2026 Releases#

2026 builds on the foundation of 2025 to improve the ergonomics of data access, querying, and metrics, and clean up some APIs that seemed good at the time, while making it even easier to use LensKit for recommendation scenarios besides ID-based personalized recommendation.

There are no new major paradigm shifts, though — pipelines, datasets, and components work as they do in the 2025 series, but with more features, some rough corners polished off the interfaces, and hopefully fewer bugs.

2026.0.0#

Breaking Changes#

  • The Trainable protocol now has a separate method is_trained() to query if a component has been trained, and responsibility for skipping retraining of already-trained components when retrain is False has been moved from individual components to lenskit.pipeline.Pipeline.train() (🐞 1042, ⛙ 1044).

    The pipeline builder will issue a warning if a component implements train() but not is_trained().

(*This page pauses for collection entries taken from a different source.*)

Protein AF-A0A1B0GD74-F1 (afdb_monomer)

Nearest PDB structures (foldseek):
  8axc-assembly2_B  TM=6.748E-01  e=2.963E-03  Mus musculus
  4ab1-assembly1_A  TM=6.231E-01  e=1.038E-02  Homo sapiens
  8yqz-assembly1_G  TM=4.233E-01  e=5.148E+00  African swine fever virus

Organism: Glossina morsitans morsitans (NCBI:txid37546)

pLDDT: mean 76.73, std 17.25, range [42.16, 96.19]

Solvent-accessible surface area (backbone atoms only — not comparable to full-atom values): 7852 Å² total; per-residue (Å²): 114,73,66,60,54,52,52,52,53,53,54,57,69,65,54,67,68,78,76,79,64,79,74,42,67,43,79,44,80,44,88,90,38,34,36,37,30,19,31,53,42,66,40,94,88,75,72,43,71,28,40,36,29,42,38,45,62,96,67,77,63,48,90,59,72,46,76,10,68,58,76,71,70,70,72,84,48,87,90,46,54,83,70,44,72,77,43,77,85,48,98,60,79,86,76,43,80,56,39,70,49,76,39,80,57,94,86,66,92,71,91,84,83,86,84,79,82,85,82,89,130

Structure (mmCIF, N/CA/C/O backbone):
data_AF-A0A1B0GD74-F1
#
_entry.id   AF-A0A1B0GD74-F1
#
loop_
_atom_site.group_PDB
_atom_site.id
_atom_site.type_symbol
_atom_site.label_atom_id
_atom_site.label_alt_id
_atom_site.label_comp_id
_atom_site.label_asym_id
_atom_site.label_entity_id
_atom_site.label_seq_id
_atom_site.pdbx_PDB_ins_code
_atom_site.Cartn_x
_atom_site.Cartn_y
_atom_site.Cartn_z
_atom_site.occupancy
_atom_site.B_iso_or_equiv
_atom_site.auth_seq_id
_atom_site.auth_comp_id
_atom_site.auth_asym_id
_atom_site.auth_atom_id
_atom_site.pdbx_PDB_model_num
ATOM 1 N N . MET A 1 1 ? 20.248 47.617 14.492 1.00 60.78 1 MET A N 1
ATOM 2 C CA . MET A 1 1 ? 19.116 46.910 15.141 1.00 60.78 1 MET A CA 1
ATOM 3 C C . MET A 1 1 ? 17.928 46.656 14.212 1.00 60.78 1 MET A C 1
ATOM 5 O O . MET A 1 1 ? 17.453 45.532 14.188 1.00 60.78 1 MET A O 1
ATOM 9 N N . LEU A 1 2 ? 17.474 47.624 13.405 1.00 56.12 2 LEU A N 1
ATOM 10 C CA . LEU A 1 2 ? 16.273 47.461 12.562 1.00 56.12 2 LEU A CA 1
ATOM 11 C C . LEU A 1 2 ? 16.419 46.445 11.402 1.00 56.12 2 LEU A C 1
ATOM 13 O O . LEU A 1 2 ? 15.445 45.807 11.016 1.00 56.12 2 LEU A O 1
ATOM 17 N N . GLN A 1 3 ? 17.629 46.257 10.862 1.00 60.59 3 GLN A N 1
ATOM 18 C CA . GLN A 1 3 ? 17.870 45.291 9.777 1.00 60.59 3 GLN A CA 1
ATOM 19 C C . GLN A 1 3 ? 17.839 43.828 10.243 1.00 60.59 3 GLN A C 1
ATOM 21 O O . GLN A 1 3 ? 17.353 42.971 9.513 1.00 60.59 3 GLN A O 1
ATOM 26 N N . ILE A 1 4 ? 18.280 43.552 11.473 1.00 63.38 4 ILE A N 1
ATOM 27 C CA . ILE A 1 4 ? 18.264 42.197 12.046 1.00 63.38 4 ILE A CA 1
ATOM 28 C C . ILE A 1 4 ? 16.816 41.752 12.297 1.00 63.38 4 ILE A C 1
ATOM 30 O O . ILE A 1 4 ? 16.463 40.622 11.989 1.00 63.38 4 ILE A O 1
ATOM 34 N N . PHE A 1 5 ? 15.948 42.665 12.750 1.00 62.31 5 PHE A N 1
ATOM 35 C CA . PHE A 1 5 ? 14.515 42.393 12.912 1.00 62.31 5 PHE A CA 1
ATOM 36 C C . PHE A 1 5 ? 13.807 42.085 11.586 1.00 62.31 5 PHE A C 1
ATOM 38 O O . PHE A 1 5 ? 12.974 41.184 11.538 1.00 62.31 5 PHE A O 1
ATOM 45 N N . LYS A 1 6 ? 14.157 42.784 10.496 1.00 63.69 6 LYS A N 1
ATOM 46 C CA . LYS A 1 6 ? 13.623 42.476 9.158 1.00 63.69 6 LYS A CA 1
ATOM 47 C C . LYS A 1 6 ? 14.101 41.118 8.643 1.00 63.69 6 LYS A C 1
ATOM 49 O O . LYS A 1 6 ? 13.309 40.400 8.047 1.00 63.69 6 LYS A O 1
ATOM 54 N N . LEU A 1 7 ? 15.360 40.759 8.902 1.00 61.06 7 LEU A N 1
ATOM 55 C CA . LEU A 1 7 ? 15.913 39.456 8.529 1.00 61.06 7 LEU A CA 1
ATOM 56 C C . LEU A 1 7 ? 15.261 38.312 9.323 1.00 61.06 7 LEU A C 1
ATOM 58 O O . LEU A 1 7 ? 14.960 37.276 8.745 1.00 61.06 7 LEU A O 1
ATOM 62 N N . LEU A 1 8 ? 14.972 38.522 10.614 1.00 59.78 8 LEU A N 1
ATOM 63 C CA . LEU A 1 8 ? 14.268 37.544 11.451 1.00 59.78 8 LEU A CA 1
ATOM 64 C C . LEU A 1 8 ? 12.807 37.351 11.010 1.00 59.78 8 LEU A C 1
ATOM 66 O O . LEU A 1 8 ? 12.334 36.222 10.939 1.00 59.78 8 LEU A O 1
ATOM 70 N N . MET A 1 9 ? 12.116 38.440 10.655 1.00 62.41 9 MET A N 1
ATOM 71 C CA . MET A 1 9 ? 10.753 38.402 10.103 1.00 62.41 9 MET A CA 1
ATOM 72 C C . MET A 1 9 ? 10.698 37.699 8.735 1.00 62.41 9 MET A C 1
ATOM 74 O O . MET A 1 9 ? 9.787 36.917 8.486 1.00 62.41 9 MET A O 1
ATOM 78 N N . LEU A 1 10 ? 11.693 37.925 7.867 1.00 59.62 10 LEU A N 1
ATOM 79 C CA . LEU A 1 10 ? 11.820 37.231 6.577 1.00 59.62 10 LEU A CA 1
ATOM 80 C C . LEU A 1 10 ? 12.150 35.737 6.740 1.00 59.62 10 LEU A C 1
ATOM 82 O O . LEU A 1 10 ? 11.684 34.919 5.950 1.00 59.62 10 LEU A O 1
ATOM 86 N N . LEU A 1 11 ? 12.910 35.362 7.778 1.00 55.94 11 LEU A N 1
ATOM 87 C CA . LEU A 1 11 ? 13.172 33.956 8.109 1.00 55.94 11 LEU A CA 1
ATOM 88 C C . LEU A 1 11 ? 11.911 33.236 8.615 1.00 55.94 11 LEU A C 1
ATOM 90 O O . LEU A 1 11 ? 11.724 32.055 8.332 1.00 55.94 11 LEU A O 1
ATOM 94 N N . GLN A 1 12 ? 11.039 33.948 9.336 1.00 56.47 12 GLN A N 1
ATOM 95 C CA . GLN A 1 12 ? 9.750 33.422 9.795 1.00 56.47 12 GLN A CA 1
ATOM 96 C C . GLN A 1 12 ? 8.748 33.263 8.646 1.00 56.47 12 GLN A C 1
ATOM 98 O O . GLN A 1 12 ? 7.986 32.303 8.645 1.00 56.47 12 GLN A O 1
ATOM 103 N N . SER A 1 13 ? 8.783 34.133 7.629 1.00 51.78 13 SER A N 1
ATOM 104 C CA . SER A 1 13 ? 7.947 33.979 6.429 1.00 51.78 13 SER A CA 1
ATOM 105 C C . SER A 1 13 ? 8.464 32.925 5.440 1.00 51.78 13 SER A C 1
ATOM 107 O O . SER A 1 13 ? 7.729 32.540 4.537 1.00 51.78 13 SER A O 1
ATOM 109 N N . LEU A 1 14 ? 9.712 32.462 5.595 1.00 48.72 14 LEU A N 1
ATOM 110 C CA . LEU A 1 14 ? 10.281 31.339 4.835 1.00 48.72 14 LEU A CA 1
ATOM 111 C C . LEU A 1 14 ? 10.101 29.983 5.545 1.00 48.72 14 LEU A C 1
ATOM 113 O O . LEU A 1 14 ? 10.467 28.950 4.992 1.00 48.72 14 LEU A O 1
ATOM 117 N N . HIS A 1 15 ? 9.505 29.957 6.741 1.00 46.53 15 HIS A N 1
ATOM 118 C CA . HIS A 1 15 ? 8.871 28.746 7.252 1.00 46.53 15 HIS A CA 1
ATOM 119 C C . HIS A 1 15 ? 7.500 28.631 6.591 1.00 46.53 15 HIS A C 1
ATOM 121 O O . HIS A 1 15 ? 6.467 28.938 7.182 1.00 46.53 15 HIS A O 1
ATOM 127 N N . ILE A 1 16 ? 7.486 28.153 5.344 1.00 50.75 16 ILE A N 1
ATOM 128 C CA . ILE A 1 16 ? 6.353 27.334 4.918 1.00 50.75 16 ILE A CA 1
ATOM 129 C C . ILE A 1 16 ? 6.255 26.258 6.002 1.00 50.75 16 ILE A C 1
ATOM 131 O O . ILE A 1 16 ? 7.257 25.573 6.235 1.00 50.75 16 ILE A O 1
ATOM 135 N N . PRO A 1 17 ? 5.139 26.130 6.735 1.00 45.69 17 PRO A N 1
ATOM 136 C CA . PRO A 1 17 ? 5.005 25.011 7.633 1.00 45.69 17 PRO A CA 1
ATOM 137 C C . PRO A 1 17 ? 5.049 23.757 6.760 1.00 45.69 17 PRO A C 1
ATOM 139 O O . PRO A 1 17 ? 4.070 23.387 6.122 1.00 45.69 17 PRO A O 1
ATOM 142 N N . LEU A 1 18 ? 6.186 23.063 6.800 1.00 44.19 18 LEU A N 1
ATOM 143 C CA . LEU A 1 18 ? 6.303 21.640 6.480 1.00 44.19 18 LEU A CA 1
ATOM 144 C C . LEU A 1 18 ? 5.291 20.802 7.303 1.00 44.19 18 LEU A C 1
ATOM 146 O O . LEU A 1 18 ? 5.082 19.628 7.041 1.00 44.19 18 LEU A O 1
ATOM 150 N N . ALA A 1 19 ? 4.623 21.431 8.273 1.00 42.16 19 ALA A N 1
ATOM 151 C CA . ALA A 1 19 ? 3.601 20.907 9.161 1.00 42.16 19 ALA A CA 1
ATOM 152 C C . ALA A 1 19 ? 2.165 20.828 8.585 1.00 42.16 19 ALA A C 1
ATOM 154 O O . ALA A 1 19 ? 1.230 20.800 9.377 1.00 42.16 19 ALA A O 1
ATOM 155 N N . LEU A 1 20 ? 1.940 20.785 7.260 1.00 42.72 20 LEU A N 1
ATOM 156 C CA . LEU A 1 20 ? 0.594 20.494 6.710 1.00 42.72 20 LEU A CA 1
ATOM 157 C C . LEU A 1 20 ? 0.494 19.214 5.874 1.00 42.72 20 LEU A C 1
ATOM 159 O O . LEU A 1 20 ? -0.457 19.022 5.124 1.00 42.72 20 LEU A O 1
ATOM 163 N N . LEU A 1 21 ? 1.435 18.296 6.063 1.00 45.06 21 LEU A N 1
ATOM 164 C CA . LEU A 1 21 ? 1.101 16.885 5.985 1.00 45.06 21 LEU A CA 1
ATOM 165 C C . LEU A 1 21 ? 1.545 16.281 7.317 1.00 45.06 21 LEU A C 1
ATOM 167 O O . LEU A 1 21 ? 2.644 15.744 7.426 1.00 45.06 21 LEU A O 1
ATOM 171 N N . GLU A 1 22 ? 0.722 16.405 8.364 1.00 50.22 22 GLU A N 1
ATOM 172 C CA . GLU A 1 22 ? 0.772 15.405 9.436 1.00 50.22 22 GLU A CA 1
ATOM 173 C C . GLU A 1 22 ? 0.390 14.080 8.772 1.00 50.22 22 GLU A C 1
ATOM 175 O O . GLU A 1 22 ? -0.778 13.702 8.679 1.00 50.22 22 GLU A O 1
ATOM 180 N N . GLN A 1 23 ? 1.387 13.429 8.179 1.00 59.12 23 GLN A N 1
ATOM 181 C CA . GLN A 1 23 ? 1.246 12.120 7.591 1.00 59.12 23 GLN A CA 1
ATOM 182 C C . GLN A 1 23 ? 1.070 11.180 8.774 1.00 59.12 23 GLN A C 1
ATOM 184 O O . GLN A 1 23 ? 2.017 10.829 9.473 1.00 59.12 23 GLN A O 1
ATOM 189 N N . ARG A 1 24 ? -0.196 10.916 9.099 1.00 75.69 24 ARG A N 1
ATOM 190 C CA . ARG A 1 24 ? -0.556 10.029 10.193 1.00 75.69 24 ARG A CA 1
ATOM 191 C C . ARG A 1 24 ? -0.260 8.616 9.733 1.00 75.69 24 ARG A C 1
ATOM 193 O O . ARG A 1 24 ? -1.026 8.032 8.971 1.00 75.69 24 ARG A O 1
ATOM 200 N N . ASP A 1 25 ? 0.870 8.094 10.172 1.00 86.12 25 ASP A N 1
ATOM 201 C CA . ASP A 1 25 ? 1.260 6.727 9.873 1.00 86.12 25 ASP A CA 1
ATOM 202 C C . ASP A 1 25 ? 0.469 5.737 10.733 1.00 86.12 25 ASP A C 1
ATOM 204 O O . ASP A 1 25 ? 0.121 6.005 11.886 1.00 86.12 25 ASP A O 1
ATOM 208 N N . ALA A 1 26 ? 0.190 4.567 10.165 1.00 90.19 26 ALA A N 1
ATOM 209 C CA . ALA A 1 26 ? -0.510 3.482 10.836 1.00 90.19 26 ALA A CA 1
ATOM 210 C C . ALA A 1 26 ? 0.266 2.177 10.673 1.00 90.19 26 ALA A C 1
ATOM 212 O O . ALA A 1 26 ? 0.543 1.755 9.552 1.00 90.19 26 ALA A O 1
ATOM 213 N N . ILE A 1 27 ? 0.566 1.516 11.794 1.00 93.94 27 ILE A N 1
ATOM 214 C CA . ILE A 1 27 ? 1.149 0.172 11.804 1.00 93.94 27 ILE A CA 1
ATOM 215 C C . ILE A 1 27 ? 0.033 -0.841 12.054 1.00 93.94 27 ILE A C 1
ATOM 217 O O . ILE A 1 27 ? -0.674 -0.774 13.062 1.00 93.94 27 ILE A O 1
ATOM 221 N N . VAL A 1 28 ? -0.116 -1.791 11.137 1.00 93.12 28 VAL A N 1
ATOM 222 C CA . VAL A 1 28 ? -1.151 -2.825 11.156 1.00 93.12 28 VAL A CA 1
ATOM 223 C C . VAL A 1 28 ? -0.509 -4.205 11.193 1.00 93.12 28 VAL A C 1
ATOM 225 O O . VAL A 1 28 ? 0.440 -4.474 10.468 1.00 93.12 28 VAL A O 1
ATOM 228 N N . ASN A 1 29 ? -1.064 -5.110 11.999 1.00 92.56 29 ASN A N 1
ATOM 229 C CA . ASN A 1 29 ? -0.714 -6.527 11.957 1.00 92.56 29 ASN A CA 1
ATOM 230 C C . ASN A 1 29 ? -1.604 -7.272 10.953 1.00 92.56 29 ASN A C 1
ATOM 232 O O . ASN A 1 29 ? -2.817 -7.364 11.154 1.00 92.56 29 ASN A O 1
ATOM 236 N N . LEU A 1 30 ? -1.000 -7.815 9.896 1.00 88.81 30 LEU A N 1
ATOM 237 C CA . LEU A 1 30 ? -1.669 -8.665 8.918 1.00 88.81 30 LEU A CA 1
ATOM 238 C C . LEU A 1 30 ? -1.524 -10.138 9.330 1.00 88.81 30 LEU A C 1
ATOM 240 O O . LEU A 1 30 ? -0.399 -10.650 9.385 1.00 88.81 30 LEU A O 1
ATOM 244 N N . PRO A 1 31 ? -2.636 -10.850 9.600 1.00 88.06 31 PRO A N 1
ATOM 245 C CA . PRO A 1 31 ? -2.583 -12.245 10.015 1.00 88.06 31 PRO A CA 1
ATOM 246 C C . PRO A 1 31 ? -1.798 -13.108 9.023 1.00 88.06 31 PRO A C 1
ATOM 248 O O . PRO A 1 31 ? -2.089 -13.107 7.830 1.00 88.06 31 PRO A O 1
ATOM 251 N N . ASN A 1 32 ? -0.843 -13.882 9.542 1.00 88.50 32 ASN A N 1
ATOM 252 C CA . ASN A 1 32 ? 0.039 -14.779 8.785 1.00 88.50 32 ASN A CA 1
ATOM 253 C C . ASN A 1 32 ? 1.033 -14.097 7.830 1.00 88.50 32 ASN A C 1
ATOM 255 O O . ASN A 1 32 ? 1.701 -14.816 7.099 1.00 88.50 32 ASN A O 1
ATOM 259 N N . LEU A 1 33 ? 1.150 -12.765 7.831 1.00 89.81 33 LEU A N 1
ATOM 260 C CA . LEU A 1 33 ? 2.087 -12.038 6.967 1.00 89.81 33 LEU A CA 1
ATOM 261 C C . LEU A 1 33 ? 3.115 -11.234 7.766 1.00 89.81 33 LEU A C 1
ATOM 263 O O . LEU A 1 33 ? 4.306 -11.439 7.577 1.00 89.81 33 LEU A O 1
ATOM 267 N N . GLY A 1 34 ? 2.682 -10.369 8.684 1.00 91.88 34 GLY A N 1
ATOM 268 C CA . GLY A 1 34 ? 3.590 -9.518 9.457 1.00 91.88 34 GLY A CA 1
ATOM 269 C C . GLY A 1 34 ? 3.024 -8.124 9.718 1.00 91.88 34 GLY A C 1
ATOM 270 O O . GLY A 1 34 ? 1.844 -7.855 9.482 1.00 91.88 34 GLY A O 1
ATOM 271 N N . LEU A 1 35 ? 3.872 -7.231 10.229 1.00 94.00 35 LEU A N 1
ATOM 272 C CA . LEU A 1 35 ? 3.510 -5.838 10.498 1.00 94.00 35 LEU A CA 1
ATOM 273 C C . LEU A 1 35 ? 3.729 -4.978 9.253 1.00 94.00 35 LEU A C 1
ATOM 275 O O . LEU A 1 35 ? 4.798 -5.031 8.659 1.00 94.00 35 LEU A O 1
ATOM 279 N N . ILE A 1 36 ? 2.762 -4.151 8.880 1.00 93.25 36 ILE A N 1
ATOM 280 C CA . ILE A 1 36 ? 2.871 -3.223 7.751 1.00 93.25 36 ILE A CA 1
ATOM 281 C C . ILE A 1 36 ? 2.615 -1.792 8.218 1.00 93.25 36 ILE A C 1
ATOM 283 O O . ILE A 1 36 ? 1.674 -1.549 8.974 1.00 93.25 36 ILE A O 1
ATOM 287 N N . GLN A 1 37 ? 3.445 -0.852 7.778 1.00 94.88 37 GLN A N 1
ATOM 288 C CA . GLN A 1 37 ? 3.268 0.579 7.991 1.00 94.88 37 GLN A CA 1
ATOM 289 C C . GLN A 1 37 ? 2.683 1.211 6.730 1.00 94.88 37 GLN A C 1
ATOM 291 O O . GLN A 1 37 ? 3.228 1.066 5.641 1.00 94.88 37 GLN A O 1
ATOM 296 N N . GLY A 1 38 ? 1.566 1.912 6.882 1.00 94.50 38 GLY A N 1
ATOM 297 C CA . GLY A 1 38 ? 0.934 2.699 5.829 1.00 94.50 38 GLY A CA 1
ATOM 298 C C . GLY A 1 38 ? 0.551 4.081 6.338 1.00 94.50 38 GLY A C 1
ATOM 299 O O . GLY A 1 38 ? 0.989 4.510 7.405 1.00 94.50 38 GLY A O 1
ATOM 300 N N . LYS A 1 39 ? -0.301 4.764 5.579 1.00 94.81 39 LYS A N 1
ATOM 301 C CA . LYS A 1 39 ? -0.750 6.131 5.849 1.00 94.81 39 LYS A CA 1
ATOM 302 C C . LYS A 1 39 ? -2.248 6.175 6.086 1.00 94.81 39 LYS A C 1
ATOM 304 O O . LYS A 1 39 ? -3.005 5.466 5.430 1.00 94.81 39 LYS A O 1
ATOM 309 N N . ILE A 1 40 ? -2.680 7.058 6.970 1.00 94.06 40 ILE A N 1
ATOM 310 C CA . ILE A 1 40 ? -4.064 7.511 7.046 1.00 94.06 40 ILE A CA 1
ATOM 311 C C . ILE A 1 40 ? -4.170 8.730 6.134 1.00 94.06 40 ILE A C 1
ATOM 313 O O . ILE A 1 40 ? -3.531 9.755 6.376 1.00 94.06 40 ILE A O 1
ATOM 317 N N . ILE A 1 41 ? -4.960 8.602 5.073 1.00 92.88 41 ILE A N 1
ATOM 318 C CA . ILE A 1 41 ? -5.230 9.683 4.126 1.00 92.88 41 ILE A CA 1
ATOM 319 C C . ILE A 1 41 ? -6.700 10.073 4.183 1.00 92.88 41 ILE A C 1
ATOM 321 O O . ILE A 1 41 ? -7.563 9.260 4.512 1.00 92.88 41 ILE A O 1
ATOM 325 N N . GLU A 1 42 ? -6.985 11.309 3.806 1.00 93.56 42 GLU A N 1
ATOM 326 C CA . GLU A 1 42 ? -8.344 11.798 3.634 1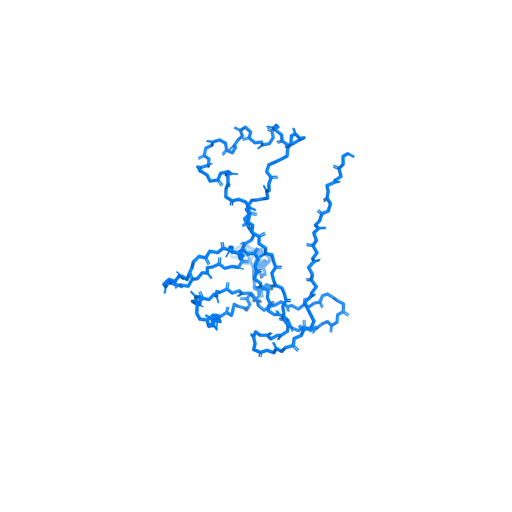.00 93.56 42 GLU A CA 1
ATOM 327 C C . GLU A 1 42 ? -8.714 11.772 2.146 1.00 93.56 42 GLU A C 1
ATOM 329 O O . GLU A 1 42 ? -7.971 12.255 1.288 1.00 93.56 42 GLU A O 1
ATOM 334 N N . THR A 1 43 ? -9.852 11.168 1.804 1.00 90.19 43 THR A N 1
ATOM 335 C CA . THR A 1 43 ? -10.302 11.101 0.408 1.00 90.19 43 THR A CA 1
ATOM 336 C C . THR A 1 43 ? -10.747 12.476 -0.091 1.00 90.19 43 THR A C 1
ATOM 338 O O . THR A 1 43 ? -11.587 13.105 0.548 1.00 90.19 43 THR A O 1
ATOM 341 N N . ALA A 1 44 ? -10.321 12.874 -1.292 1.00 91.25 44 ALA A N 1
ATOM 342 C CA . ALA A 1 44 ? -10.604 14.204 -1.844 1.00 91.25 44 ALA A CA 1
ATOM 343 C C . ALA A 1 44 ? -12.099 14.564 -1.984 1.00 91.25 44 ALA A C 1
ATOM 345 O O . ALA A 1 44 ? -12.456 15.731 -1.890 1.00 91.25 44 ALA A O 1
ATOM 346 N N . TRP A 1 45 ? -12.972 13.584 -2.243 1.00 88.75 45 TRP A N 1
ATOM 347 C CA . TRP A 1 45 ? -14.392 13.843 -2.534 1.00 88.75 45 TRP A CA 1
ATOM 348 C C . TRP A 1 45 ? -15.325 13.646 -1.344 1.00 88.75 45 TRP A C 1
ATOM 350 O O . TRP A 1 45 ? -16.388 14.256 -1.299 1.00 88.75 45 TRP A O 1
ATOM 360 N N . THR A 1 46 ? -14.982 12.737 -0.428 1.00 93.44 46 THR A N 1
ATOM 361 C CA . THR A 1 46 ? -15.868 12.371 0.688 1.00 93.44 46 THR A CA 1
ATOM 362 C C . THR A 1 46 ? -15.335 12.781 2.049 1.00 93.44 46 THR A C 1
ATOM 364 O O . THR A 1 46 ? -16.035 12.550 3.030 1.00 93.44 46 THR A O 1
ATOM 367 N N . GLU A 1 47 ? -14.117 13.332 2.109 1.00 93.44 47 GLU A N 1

  • Pipeline configurations serialized with previous versions cannot be re-loaded in LensKit 2026, due to moves of module paths. Import path canonicalization (🐞 948) reduces the risk of such breakage in future releases. Handwritten configurations will often still work.

  • Many submodules (such as most modules under lenskit.pipeline) have been renamed to be private modules. Code importing from their original locations will need to be updated to import from the higher-level module (🐞 947).

  • LensKit now requires Python 3.12 or newer, along with NumPy 2.x, Pandas 2.3 or newer, and SciPy 1.13 or newer (see Dependency Versioning, ⛙ 954).

  • We no longer publish 32-bit binary wheels.

  • Removed DecomposedMetric, as the Metric interface is now decomposed. All metrics based on listwise measurements or intermediate results should directly extend from Metric or ListMetric. (⛙ 983)

  • GlobalMetric no longer inherits from Metric, and may be removed in a future release.

  • Stopped providing wheels for macOS on Intel. Users who still need to run LensKit on Intel-based Macs should use the Conda packages (available in conda-forge and prefix.dev).

  • Removed the deprecated lenskit.training.IterativeTraining base class in favor of lenskit.training.UsesTrainer.

  • Component class members have been renamed to no longer use the Scikit-Learn pattern of trailing _ in their names.

  • Removed the lenskit.stats.argtopn function (🐞 833). lenskit.data.ItemList.top_n() now uses a Rust-accelerated top-N implementation (⛙ 1049).

  • lenskit.data.ItemList.to_arrow() no longer accepts mappings for its optional columns argument, sequences of names are used instead (⛙ 1052).

New Features#

  • Added environment variables to TrainingOptions, along with the env_var() method to query them. This allows for open-ended configuration of training processes.

  • Added support for free-threaded Python, including binary distributions for Python 3.14t on Linux and macOS (🐞 916, ⛙ 1022).

  • Added support for parallel batch inference using thread pools on free-threaded Python (🐞 921, ⛙ 1025).

  • Added LightGCN support to FlexMF (🐞 1019, ⛙ 1033).

Performance Changes#

  • lenskit.data.RelationshipSet.co_occurrances() is much faster and uses parallel computation, at the expense of increased memory use in the symmetric (non-ordered) case (🐞 970, ⛙ 1007).

Minor Changes#

  • Pipeline type-checking for ArrayLike component inputs no longer works, due to a breaking change in NumPy 2.4. No LensKit components used ArrayLike as an input or output data type.

  • Pipeline component inputs with default values can now have missing inputs (🐞 1000, ⛙ 1001).

  • Rust progress updates now use a background thread to simplify logic and keep locks out of the work path (⛙ 1008).

  • Fixed a bug saving item list collections of emtpy item lists to Parquet files (🐞 1051, ⛙ 1052).